__Task brief__.
Nothing but the lines from the top of the following entries through the line with "Structure (mmCIF, N/CA/C/O" should be printed, exactly as they are.

Records from a dataset:

------------------------------------

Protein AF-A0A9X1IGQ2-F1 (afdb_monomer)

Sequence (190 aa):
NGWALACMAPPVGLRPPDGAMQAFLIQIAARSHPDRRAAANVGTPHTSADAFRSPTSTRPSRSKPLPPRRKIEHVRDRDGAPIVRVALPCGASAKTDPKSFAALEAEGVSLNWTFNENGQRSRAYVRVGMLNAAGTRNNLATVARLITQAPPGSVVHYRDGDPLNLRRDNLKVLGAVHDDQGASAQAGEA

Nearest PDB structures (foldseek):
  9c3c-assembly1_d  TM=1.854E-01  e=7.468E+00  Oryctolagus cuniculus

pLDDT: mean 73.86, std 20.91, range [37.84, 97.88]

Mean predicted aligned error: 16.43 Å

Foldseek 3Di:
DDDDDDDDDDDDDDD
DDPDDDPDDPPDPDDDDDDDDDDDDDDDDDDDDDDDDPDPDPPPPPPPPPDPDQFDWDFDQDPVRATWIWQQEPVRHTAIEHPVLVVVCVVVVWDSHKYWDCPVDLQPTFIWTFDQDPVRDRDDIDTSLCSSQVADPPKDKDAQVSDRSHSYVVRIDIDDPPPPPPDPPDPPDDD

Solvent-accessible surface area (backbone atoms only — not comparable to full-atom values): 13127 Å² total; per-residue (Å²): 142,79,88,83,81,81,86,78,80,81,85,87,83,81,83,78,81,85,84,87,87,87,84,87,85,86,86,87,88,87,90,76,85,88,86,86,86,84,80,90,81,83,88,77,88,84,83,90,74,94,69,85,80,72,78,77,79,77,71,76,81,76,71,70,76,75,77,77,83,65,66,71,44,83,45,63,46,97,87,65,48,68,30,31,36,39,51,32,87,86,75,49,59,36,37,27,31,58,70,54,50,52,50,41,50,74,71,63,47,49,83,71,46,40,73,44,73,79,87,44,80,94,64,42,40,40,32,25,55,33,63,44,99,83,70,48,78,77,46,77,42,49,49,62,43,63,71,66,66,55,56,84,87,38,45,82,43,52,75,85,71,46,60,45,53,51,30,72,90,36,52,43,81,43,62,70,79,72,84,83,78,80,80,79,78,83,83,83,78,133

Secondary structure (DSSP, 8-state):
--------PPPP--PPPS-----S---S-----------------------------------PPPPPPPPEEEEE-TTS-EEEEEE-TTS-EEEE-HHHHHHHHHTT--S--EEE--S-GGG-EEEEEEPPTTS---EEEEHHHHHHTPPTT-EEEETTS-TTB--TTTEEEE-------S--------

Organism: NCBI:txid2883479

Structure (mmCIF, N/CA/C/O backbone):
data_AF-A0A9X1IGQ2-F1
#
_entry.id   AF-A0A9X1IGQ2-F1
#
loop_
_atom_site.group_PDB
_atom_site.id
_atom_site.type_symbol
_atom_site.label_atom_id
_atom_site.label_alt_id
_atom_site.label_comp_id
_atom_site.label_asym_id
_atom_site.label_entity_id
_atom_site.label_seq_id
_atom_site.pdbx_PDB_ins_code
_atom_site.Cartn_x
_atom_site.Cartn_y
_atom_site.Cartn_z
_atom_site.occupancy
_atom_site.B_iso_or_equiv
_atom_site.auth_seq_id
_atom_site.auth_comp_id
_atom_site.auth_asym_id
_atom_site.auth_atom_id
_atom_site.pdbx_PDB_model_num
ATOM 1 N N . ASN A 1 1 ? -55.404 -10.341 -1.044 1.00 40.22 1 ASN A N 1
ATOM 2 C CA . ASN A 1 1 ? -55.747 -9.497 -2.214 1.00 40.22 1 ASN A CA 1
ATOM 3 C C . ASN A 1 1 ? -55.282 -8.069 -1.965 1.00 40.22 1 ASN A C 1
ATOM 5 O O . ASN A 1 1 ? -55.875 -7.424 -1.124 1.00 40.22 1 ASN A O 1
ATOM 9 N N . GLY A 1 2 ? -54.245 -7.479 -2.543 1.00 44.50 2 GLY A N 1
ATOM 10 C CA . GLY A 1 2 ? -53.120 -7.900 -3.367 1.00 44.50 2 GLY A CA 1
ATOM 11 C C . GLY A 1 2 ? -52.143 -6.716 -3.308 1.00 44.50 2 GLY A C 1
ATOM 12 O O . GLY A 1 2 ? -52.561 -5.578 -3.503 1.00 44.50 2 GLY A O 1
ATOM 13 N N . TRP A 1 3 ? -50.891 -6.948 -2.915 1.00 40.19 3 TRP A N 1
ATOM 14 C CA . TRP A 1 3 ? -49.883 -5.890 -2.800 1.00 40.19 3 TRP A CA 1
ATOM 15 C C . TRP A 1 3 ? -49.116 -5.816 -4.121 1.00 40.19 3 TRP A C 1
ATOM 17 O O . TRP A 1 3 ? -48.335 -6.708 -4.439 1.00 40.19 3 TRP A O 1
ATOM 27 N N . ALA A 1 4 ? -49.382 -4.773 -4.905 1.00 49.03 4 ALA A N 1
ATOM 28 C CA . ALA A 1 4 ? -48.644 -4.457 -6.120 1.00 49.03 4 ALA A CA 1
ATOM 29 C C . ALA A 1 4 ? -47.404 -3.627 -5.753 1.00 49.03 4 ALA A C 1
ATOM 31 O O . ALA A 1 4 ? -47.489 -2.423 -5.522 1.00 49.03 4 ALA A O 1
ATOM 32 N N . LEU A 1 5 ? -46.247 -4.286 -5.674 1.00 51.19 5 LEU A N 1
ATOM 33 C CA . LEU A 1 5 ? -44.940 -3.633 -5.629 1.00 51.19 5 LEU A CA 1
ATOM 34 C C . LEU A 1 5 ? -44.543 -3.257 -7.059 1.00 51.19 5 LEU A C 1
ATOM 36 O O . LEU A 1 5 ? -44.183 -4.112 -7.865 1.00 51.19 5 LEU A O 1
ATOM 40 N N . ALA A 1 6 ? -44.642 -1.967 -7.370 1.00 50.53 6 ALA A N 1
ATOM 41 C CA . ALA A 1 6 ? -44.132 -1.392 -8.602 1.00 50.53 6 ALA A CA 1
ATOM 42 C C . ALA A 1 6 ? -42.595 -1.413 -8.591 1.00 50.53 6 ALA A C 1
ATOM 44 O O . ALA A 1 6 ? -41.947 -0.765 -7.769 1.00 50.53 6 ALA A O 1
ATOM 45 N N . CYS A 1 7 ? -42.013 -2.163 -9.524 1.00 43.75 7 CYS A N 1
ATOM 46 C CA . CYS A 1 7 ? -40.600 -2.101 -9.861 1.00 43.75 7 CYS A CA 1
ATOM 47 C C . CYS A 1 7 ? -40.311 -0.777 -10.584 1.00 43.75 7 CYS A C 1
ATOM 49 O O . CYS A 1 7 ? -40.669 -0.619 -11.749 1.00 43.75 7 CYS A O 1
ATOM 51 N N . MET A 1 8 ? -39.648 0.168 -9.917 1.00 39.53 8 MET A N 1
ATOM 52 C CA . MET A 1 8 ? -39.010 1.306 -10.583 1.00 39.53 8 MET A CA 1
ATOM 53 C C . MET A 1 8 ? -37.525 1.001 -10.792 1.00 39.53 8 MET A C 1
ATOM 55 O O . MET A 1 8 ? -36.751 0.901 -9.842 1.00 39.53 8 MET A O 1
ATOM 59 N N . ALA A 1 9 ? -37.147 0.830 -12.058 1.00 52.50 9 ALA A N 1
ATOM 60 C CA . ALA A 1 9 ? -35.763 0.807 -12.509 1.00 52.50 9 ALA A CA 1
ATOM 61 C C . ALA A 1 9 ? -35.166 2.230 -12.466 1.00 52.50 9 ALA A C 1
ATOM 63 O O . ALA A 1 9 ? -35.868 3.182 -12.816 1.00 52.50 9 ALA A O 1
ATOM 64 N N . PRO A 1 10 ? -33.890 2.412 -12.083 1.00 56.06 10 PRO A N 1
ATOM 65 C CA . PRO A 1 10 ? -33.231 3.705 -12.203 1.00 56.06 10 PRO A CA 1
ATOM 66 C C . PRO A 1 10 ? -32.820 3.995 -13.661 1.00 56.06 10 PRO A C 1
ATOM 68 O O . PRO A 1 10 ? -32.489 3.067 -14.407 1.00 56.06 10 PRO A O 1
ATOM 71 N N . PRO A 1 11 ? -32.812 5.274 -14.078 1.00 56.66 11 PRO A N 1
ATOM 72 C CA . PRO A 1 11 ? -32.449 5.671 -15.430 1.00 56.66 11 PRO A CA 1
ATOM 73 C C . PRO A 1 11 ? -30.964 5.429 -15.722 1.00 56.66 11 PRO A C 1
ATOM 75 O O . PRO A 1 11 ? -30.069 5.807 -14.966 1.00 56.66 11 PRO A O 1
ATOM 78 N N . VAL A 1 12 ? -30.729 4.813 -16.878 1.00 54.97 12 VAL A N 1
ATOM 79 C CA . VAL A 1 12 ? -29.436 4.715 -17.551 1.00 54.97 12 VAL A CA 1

------------------------------------

__Exercise output__.
Protein AF-A0A9X1IGQ2-F1 (afdb_monomer)

Sequence (190 aa):
NGWALACMAPPVGLRPPDGAMQAFLIQIAARSHPDRRAAANVGTPHTSADAFRSPTSTRPSRSKPLPPRRKIEHVRDRDGAPIVRVALPCGASAKTDPKSFAALEAEGVSLNWTFNENGQRSRAYVRVGMLNAAGTRNNLATVARLITQAPPGSVVHYRDGDPLNLRRDNLKVLGAVHDDQGASAQAGEA

Nearest PDB structures (foldseek):
  9c3c-assembly1_d  TM=1.854E-01  e=7.468E+00  Oryctolagus cuniculus

pLDDT: mean 73.86, std 20.91, range [37.84, 97.88]

Mean predicted aligned error: 16.43 Å

Foldseek 3Di:
DDDDDDDDDDDDDDD
DDPDDDPDDPPDPDDDDDDDDDDDDDDDDDDDDDDDDPDPDPPPPPPPPPDPDQFDWDFDQDPVRATWIWQQEPVRHTAIEHPVLVVVCVVVVWDSHKYWDCPVDLQPTFIWTFDQDPVRDRDDIDTSLCSSQVADPPKDKDAQVSDRSHSYVVRIDIDDPPPPPPDPPDPPDDD

Solvent-accessible surface area (backbone atoms only — not comparable to full-atom values): 13127 Å² total; per-residue (Å²): 142,79,88,83,81,81,86,78,80,81,85,87,83,81,83,78,81,85,84,87,87,87,84,87,85,86,86,87,88,87,90,76,85,88,86,86,86,84,80,90,81,83,88,77,88,84,83,90,74,94,69,85,80,72,78,77,79,77,71,76,81,76,71,70,76,75,77,77,83,65,66,71,44,83,45,63,46,97,87,65,48,68,30,31,36,39,51,32,87,86,75,49,59,36,37,27,31,58,70,54,50,52,50,41,50,74,71,63,47,49,83,71,46,40,73,44,73,79,87,44,80,94,64,42,40,40,32,25,55,33,63,44,99,83,70,48,78,77,46,77,42,49,49,62,43,63,71,66,66,55,56,84,87,38,45,82,43,52,75,85,71,46,60,45,53,51,30,72,90,36,52,43,81,43,62,70,79,72,84,83,78,80,80,79,78,83,83,83,78,133

Secondary structure (DSSP, 8-state):
--------PPPP--PPPS-----S---S-----------------------------------PPPPPPPPEEEEE-TTS-EEEEEE-TTS-EEEE-HHHHHHHHHTT--S--EEE--S-GGG-EEEEEEPPTTS---EEEEHHHHHHTPPTT-EEEETTS-TTB--TTTEEEE-------S--------

Organism: NCBI:txid2883479

Structure (mmCIF, N/CA/C/O backbone):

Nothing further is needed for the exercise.